The tension came into sharp focus this fall when the Los Angeles Unified School District rolled out its “Inclusive Curriculum Framework,” requiring all elementary teachers to integrate LGBTQ+ themes into language arts. A sample lesson plan for second grade asks students to “explore how families can look different” using picture books featuring same-sex parents and non-binary characters. Similar mandates now exist in 14 states, including California, New Jersey, and Illinois.
Critics argue the shift is not merely additive but subtractive. A 2025 RAND Corporation study found that schools allocating more than 15% of instructional time to social-emotional learning (SEL) and identity-based content saw reading gains 40% lower than peers focused on structured literacy. In San Francisco, where ethnic studies — including queer theory — is required for high school graduation, eighth-grade reading proficiency stands at 28%, six points below the national average.
Meanwhile, states that have doubled down on evidence-based reading instruction are seeing dramatic turnarounds. Mississippi, long ranked last in education, now leads the nation in fourth-grade reading gains after implementing a phonics-first mandate in 2019. The state’s “Literacy-Based Promotion Act” requires third graders to pass a reading gate before promotion — a policy credited with lifting Black student proficiency by 18 points in six years.
“Mississippi proved you don’t need rainbow posters to teach kids to read,” said Carey Wright, former state superintendent and architect of the reform. “You need daily, explicit instruction in sound-letter relationships. Everything else is noise.”
The debate is not confined to statehouses. The Trump administration’s Department of Government Efficiency (DOGE), co-chaired by Elon Musk and Vivek Ramaswamy, has proposed tying $18 billion in federal Title I funds to adoption of “high-dosage literacy tutoring” and banning non-academic social curricula in grades K-5. A draft executive order, leaked last month, would prohibit federal dollars from supporting “gender ideology instruction” in elementary schools.

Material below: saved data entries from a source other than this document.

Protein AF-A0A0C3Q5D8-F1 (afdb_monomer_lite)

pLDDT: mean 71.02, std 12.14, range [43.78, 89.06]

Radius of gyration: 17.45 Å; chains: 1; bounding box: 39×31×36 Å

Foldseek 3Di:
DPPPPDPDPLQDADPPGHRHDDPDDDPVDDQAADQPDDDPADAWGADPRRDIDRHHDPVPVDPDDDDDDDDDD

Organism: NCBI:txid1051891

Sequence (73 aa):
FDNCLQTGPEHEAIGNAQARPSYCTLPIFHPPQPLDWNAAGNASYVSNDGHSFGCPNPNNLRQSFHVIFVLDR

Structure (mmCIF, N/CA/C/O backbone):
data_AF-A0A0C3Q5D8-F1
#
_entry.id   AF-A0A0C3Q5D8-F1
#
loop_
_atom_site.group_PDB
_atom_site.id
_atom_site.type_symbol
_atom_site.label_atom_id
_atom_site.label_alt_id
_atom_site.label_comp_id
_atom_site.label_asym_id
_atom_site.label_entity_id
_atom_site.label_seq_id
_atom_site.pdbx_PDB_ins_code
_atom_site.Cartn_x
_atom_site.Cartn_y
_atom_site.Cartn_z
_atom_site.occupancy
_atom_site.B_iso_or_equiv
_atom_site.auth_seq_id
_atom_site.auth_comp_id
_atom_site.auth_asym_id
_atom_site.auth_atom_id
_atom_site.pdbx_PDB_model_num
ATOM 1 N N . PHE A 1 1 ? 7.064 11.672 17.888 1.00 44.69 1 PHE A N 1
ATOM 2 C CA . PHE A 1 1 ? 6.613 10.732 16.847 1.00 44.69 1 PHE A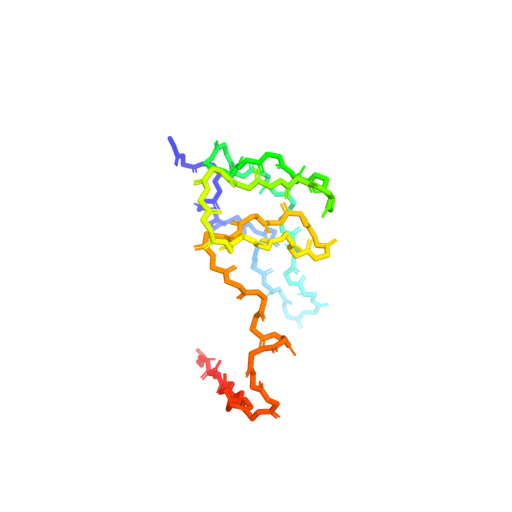 CA 1
ATOM 3 C C . PHE A 1 1 ? 5.226 10.193 17.242 1.00 44.69 1 PHE A C 1
ATOM 5 O O . PHE A 1 1 ? 4.927 9.032 17.017 1.00 44.69 1 PHE A O 1
ATOM 12 N N . ASP A 1 2 ? 4.344 11.048 17.792 1.00 43.78 2 ASP A N 1
ATOM 13 C CA . ASP A 1 2 ? 3.273 10.607 18.716 1.00 43.78 2 ASP A CA 1
ATOM 14 C C . ASP A 1 2 ? 1.900 11.232 18.431 1.00 43.78 2 ASP A C 1
ATOM 16 O O . ASP A 1 2 ? 1.034 11.253 19.294 1.00 43.78 2 ASP A O 1
ATOM 20 N N . ASN A 1 3 ? 1.682 11.780 17.232 1.00 50.06 3 ASN A N 1
ATOM 21 C CA . ASN A 1 3 ? 0.442 12.513 16.936 1.00 50.06 3 ASN A CA 1
ATOM 22 C C . ASN A 1 3 ? -0.580 11.707 16.111 1.00 50.06 3 ASN A C 1
ATOM 24 O O . ASN A 1 3 ? -1.522 12.284 15.585 1.00 50.06 3 ASN A O 1
ATOM 28 N N . CYS A 1 4 ? -0.377 10.392 15.949 1.00 52.31 4 CYS A N 1
ATOM 29 C CA . CYS A 1 4 ? -1.331 9.501 15.265 1.00 52.31 4 CYS A CA 1
ATOM 30 C C . CYS A 1 4 ? -1.701 8.237 16.052 1.00 52.31 4 CYS A C 1
ATOM 32 O O . CYS A 1 4 ? -2.631 7.543 15.658 1.00 52.31 4 CYS A O 1
ATOM 34 N N . LEU A 1 5 ? -1.022 7.942 17.165 1.00 53.03 5 LEU A N 1
ATOM 35 C CA . LEU A 1 5 ? -1.595 7.100 18.213 1.00 53.03 5 LEU A CA 1
ATOM 36 C C . LEU A 1 5 ? -2.326 8.040 19.169 1.00 53.03 5 LEU A C 1
ATOM 38 O O . LEU A 1 5 ? -1.776 8.391 20.208 1.00 53.03 5 LEU A O 1
ATOM 42 N N . GLN A 1 6 ? -3.507 8.537 18.807 1.00 56.44 6 GLN A N 1
ATOM 43 C CA . GLN A 1 6 ? -4.271 9.345 19.753 1.00 56.44 6 GLN A CA 1
ATOM 44 C C . GLN A 1 6 ? -5.595 8.691 20.102 1.00 56.44 6 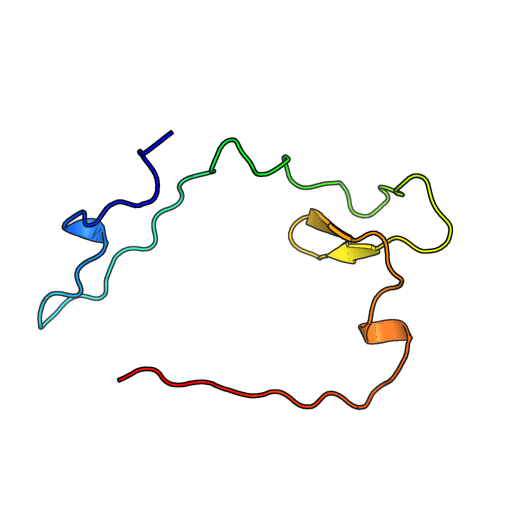GLN A C 1
ATOM 46 O O . GLN A 1 6 ? -6.511 8.564 19.304 1.00 56.44 6 GLN A O 1
ATOM 51 N N . THR A 1 7 ? -5.655 8.328 21.376 1.00 56.84 7 THR A N 1
ATOM 52 C CA . THR A 1 7 ? -6.811 8.256 22.266 1.00 56.84 7 THR A CA 1
ATOM 53 C C . THR A 1 7 ? -7.535 9.615 22.347 1.00 56.84 7 THR A C 1
ATOM 55 O O . THR A 1 7 ? -7.696 10.173 23.432 1.00 56.84 7 THR A O 1
ATOM 58 N N . GLY A 1 8 ? -7.855 10.224 21.204 1.00 58.66 8 GLY A N 1
ATOM 59 C CA . GLY A 1 8 ? -8.593 11.482 21.126 1.00 58.66 8 GLY A CA 1
ATOM 60 C C . GLY A 1 8 ? -10.104 11.229 21.149 1.00 58.66 8 GLY A C 1
ATOM 61 O O . GLY A 1 8 ? -10.544 10.174 20.692 1.00 58.66 8 GLY A O 1
ATOM 62 N N . PRO A 1 9 ? -10.931 12.158 21.659 1.00 60.66 9 PRO A N 1
ATOM 63 C CA . PRO A 1 9 ? -12.387 11.980 21.726 1.00 60.66 9 PRO A CA 1
ATOM 64 C C . PRO A 1 9 ? -13.039 11.797 20.344 1.00 60.66 9 PRO A C 1
ATOM 66 O O . PRO A 1 9 ? -14.146 11.280 20.240 1.00 60.66 9 PRO A O 1
ATOM 69 N N . GLU A 1 10 ? -12.362 12.184 19.262 1.00 62.00 10 GLU A N 1
ATOM 70 C CA . GLU A 1 10 ? -12.760 11.891 17.884 1.00 62.00 10 GLU A CA 1
ATOM 71 C C . GLU A 1 10 ? -12.705 10.396 17.531 1.00 62.00 10 GLU A C 1
ATOM 73 O O . GLU A 1 10 ? -13.413 9.969 16.620 1.00 62.00 10 GLU A O 1
ATOM 78 N N . HIS A 1 11 ? -11.913 9.613 18.266 1.00 58.56 11 HIS A N 1
ATOM 79 C CA . HIS A 1 11 ? -11.757 8.167 18.120 1.00 58.56 11 HIS A CA 1
ATOM 80 C C . HIS A 1 11 ? -12.686 7.352 19.026 1.00 58.56 11 HIS A C 1
ATOM 82 O O . HIS A 1 11 ? -12.782 6.135 18.863 1.00 58.56 11 HIS A O 1
ATOM 88 N N . GLU A 1 12 ? -13.393 7.998 19.952 1.00 64.31 12 GLU A N 1
ATOM 89 C CA . GLU A 1 12 ? -14.359 7.342 20.825 1.00 64.31 12 GLU A CA 1
ATOM 90 C C . GLU A 1 12 ? -15.746 7.339 20.171 1.00 64.31 12 GLU A C 1
ATOM 92 O O . GLU A 1 12 ? -16.309 8.382 19.833 1.00 64.31 12 GLU A O 1
ATOM 97 N N . ALA A 1 13 ? -16.326 6.151 19.991 1.00 63.59 13 ALA A N 1
ATOM 98 C CA . ALA A 1 13 ? -17.738 6.044 19.655 1.00 63.59 13 ALA A CA 1
ATOM 99 C C . ALA A 1 13 ? -18.560 6.374 20.910 1.00 63.59 13 ALA A C 1
ATOM 101 O O . ALA A 1 13 ? -18.535 5.638 21.895 1.00 63.59 13 ALA A O 1
ATOM 102 N N . ILE A 1 14 ? -19.290 7.485 20.879 1.00 65.00 14 ILE A N 1
ATOM 103 C CA . ILE A 1 14 ? -20.237 7.862 21.936 1.00 65.00 14 ILE A CA 1
ATOM 104 C C . ILE A 1 14 ? -21.584 7.191 21.624 1.00 65.00 14 ILE A C 1
ATOM 106 O O . ILE A 1 14 ? -21.874 6.934 20.462 1.00 65.00 14 ILE A O 1
ATOM 110 N N . GLY A 1 15 ? -22.424 6.889 22.623 1.00 66.00 15 GLY A N 1
ATOM 111 C CA . GLY A 1 15 ? -23.583 5.970 22.509 1.00 66.00 15 GLY A CA 1
ATOM 112 C C . GLY A 1 15 ? -24.626 6.226 21.398 1.00 66.00 15 GLY A C 1
ATOM 113 O O . GLY A 1 15 ? -25.528 5.418 21.200 1.00 66.00 15 GLY A O 1
ATOM 114 N N . ASN A 1 16 ? -24.516 7.329 20.668 1.00 73.06 16 ASN A N 1
ATOM 115 C CA . ASN A 1 16 ? -25.367 7.773 19.572 1.00 73.06 16 ASN A CA 1
ATOM 116 C C . ASN A 1 16 ? -24.573 8.334 18.364 1.00 73.06 16 ASN A C 1
ATOM 118 O O . ASN A 1 16 ? -25.181 8.879 17.445 1.00 73.06 16 ASN A O 1
ATOM 122 N N . ALA A 1 17 ? -23.241 8.193 18.331 1.00 63.59 17 ALA A N 1
ATOM 123 C CA . ALA A 1 17 ? -22.381 8.646 17.237 1.00 63.59 17 ALA A CA 1
ATOM 124 C C . ALA A 1 17 ? -21.182 7.705 17.015 1.00 63.59 17 ALA A C 1
ATOM 126 O O . ALA A 1 17 ? -20.485 7.320 17.951 1.00 63.59 17 ALA A O 1
ATOM 127 N N . GLN A 1 18 ? -20.922 7.359 15.753 1.00 69.19 18 GLN A N 1
ATOM 128 C CA . GLN A 1 18 ? -19.734 6.590 15.377 1.00 69.19 18 GLN A CA 1
ATOM 129 C C . GLN A 1 18 ? -18.459 7.409 15.617 1.00 69.19 18 GLN A C 1
ATOM 131 O O . GLN A 1 18 ? -18.464 8.632 15.452 1.00 69.19 18 GLN A O 1
ATOM 136 N N . ALA 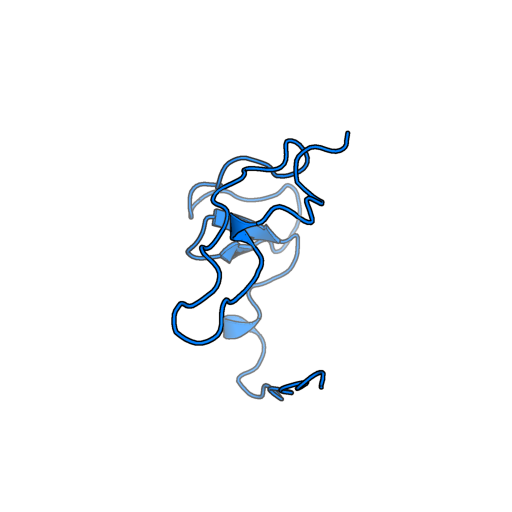A 1 19 ? -17.363 6.721 15.949 1.00 65.06 19 ALA A N 1
ATOM 137 C CA . ALA A 1 19 ? -16.033 7.319 15.943 1.00 65.06 19 ALA A CA 1
ATOM 138 C C . ALA A 1 19 ? -15.756 7.958 14.570 1.00 65.06 19 ALA A C 1
ATOM 140 O O . ALA A 1 19 ? -16.097 7.395 13.524 1.00 65.06 19 ALA A O 1
ATOM 141 N N . ARG A 1 20 ? -15.153 9.149 14.560 1.00 63.12 20 ARG A N 1
ATOM 142 C CA . ARG A 1 20 ? -14.794 9.846 13.322 1.00 63.12 20 ARG A CA 1
ATOM 143 C C . ARG A 1 20 ? -13.470 9.275 12.807 1.00 63.12 20 ARG A C 1
ATOM 145 O O . ARG A 1 20 ? -12.503 9.235 13.565 1.00 63.12 20 ARG A O 1
ATOM 152 N N . PRO A 1 21 ? -13.378 8.866 11.529 1.00 60.66 21 PRO A N 1
ATOM 153 C CA . PRO A 1 21 ? -12.107 8.422 10.970 1.00 60.66 21 PRO A CA 1
ATOM 154 C C . PRO A 1 21 ? -11.093 9.572 11.026 1.00 60.66 21 PRO A C 1
ATOM 156 O O . PRO A 1 21 ? -11.394 10.687 10.586 1.00 60.66 21 PRO A O 1
ATOM 159 N N . SER A 1 22 ? -9.899 9.316 11.570 1.00 55.78 22 SER A N 1
ATOM 160 C CA . SER A 1 22 ? -8.796 10.264 11.437 1.00 55.78 22 SER A CA 1
ATOM 161 C C . SER A 1 22 ? -8.212 10.152 10.034 1.00 55.78 22 SER A C 1
ATOM 163 O O . SER A 1 22 ? -7.898 9.071 9.545 1.00 55.78 22 SER A O 1
ATOM 165 N N . TYR A 1 23 ? -8.055 11.298 9.377 1.00 60.72 23 TYR A N 1
ATOM 166 C CA . TYR A 1 23 ? -7.383 11.411 8.080 1.00 60.72 23 TYR A CA 1
ATOM 167 C C . TYR A 1 23 ? -5.898 11.758 8.255 1.00 60.72 23 TYR A C 1
ATOM 169 O O . TYR A 1 23 ? -5.310 12.467 7.440 1.00 60.72 23 TYR A O 1
ATOM 177 N N . CYS A 1 24 ? -5.289 11.323 9.358 1.00 57.28 24 CYS A N 1
ATOM 178 C CA . CYS A 1 24 ? -3.896 11.630 9.633 1.00 57.28 24 CYS A CA 1
ATOM 179 C C . CYS A 1 24 ? -2.974 10.833 8.705 1.00 57.28 24 CYS A C 1
ATOM 181 O O . CYS A 1 24 ? -2.873 9.612 8.794 1.00 57.28 24 CYS A O 1
ATOM 183 N N . THR A 1 25 ? -2.234 11.538 7.857 1.00 57.56 25 THR A N 1
ATOM 184 C CA . THR A 1 25 ? -1.091 10.980 7.135 1.00 57.56 25 THR A CA 1
ATOM 185 C C . THR A 1 25 ? 0.086 10.846 8.099 1.00 57.56 25 THR A C 1
ATOM 187 O O . THR A 1 25 ? 0.710 11.851 8.451 1.00 57.56 25 THR A O 1
ATOM 190 N N . LEU A 1 26 ? 0.395 9.624 8.553 1.00 58.94 26 LEU A N 1
ATOM 191 C CA . LEU A 1 26 ? 1.641 9.389 9.288 1.00 58.94 26 LEU A CA 1
ATOM 192 C C . LEU A 1 26 ? 2.834 9.693 8.363 1.00 58.94 26 LEU A C 1
ATOM 194 O O . LEU A 1 26 ? 2.878 9.141 7.265 1.00 58.94 26 LEU A O 1
ATOM 198 N N . PRO A 1 27 ? 3.848 10.462 8.808 1.00 58.34 27 PRO A N 1
ATOM 199 C CA . PRO A 1 27 ? 5.061 10.732 8.024 1.00 58.34 27 PRO A CA 1
ATOM 200 C C . PRO A 1 27 ? 5.878 9.485 7.643 1.00 58.34 27 PRO A C 1
ATOM 202 O O . PRO A 1 27 ? 6.824 9.586 6.871 1.00 58.34 27 PRO A O 1
ATOM 205 N N . ILE A 1 28 ? 5.548 8.322 8.217 1.00 59.06 28 ILE A N 1
ATOM 206 C CA . ILE A 1 28 ? 6.124 7.020 7.855 1.00 59.06 28 ILE A CA 1
ATOM 207 C C . ILE A 1 28 ? 5.619 6.541 6.489 1.00 59.06 28 ILE A C 1
ATOM 209 O O . ILE A 1 28 ? 6.313 5.776 5.823 1.00 59.06 28 ILE A O 1
ATOM 213 N N . PHE A 1 29 ? 4.433 6.972 6.061 1.00 68.38 29 PHE A N 1
ATOM 214 C CA . PHE A 1 29 ? 3.878 6.543 4.788 1.00 68.38 29 PHE A CA 1
ATOM 215 C C . PHE A 1 29 ? 4.381 7.420 3.649 1.00 68.38 29 PHE A C 1
ATOM 217 O O . PHE A 1 29 ? 4.423 8.649 3.735 1.00 68.38 29 PHE A O 1
ATOM 224 N N . HIS A 1 30 ? 4.754 6.767 2.555 1.00 71.56 30 HIS A N 1
ATOM 225 C CA . HIS A 1 30 ? 5.028 7.451 1.304 1.00 71.56 30 HIS A CA 1
ATOM 226 C C . HIS A 1 30 ? 3.722 8.018 0.728 1.00 71.56 30 HIS A C 1
ATOM 228 O O . HIS A 1 30 ? 2.655 7.438 0.950 1.00 71.56 30 HIS A O 1
ATOM 234 N N . PRO A 1 31 ? 3.784 9.116 -0.044 1.00 81.81 31 PRO A N 1
ATOM 235 C CA . PRO A 1 31 ? 2.669 9.508 -0.892 1.00 81.81 31 PRO A CA 1
ATOM 236 C C . PRO A 1 31 ? 2.241 8.350 -1.814 1.00 81.81 31 PRO A C 1
ATOM 238 O O . PRO A 1 31 ? 3.104 7.553 -2.205 1.00 81.81 31 PRO A O 1
ATOM 241 N N . PRO A 1 32 ? 0.950 8.274 -2.190 1.00 85.00 32 PRO A N 1
ATOM 242 C CA . PRO A 1 32 ? 0.458 7.299 -3.158 1.00 85.00 32 PRO A CA 1
ATOM 243 C C . PRO A 1 32 ? 1.314 7.298 -4.427 1.00 85.00 32 PRO A C 1
ATOM 245 O O . PRO A 1 32 ? 1.573 8.355 -5.008 1.00 85.00 32 PRO A O 1
ATOM 248 N N . GLN A 1 33 ? 1.752 6.118 -4.855 1.00 89.06 33 GLN A N 1
ATOM 249 C CA . GLN A 1 33 ? 2.463 5.953 -6.117 1.00 89.06 33 GLN A CA 1
ATOM 250 C C . GLN A 1 33 ? 1.472 5.948 -7.288 1.00 89.06 33 GLN A C 1
ATOM 252 O O . GLN A 1 33 ? 0.348 5.455 -7.142 1.00 89.06 33 GLN A O 1
ATOM 257 N N . PRO A 1 34 ? 1.860 6.469 -8.464 1.00 89.00 34 PRO A N 1
ATOM 258 C CA . PRO A 1 34 ? 1.050 6.320 -9.662 1.00 89.00 34 PRO A CA 1
ATOM 259 C C . PRO A 1 34 ? 0.989 4.840 -10.077 1.00 89.00 34 PRO A C 1
ATOM 261 O O . PRO A 1 34 ? 1.885 4.056 -9.775 1.00 89.00 34 PRO A O 1
ATOM 264 N N . LEU A 1 35 ? -0.086 4.436 -10.756 1.00 85.69 35 LEU A N 1
ATOM 265 C CA . LEU A 1 35 ? -0.344 3.021 -11.073 1.00 85.69 35 LEU A CA 1
ATOM 266 C C . LEU A 1 35 ? 0.690 2.397 -12.027 1.00 85.69 35 LEU A C 1
ATOM 268 O O . LEU A 1 35 ? 0.810 1.177 -12.089 1.00 85.69 35 LEU A O 1
ATOM 272 N N . ASP A 1 36 ? 1.414 3.224 -12.779 1.00 84.50 36 ASP A N 1
ATOM 273 C CA . ASP A 1 36 ? 2.505 2.831 -13.675 1.00 84.50 36 ASP A CA 1
ATOM 274 C C . ASP A 1 36 ? 3.880 2.823 -12.985 1.00 84.50 36 ASP A C 1
ATOM 276 O O . ASP A 1 36 ? 4.896 2.489 -13.606 1.00 84.50 36 ASP A O 1
ATOM 280 N N . TRP A 1 37 ? 3.928 3.163 -11.695 1.00 83.38 37 TRP A N 1
ATOM 281 C CA . TRP A 1 37 ? 5.143 3.093 -10.906 1.00 83.38 37 TRP A CA 1
ATOM 282 C C . TRP A 1 37 ? 5.606 1.643 -10.774 1.00 83.38 37 TRP A C 1
ATOM 284 O O . TRP A 1 37 ? 4.847 0.748 -10.405 1.00 83.38 37 TRP A O 1
ATOM 294 N N . ASN A 1 38 ? 6.889 1.419 -11.042 1.00 74.06 38 ASN A N 1
ATOM 295 C CA . ASN A 1 38 ? 7.531 0.122 -10.904 1.00 74.06 38 ASN A CA 1
ATOM 296 C C . ASN A 1 38 ? 8.640 0.224 -9.858 1.00 74.06 38 ASN A C 1
ATOM 298 O O . ASN A 1 38 ? 9.551 1.046 -9.989 1.00 74.06 38 ASN A O 1
ATOM 302 N N . ALA A 1 39 ? 8.588 -0.628 -8.834 1.00 70.25 39 ALA A N 1
ATOM 303 C CA . ALA A 1 39 ? 9.691 -0.751 -7.890 1.00 70.25 39 ALA A CA 1
ATOM 304 C C . ALA A 1 39 ? 10.923 -1.326 -8.598 1.00 70.25 39 ALA A C 1
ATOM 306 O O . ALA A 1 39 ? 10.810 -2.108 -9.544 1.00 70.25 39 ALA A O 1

“Parents send their kids to school to learn how to read, not to be recruited into activism,” Ramaswamy said in a statement. “We’re putting literacy first.”
Parental backlash has already reshaped policy in red and purple states. Florida’s 2022 Parental Rights in Education Act — derided by critics as “Don’t Say Gay” — restricted sexual orientation and gender identity instruction in kindergarten through third grade. Since then, the state’s fourth-grade reading scores have risen 7%, outpacing national trends.
But progressive districts remain defiant. In Seattle, teachers are required to “affirm transgender and non-binary identities” as part of annual equity training. A 2025 internal audit revealed that middle school English classes spent an average of 22 instructional days on identity-themed units — time that could have covered three full units of grammar and essay writing.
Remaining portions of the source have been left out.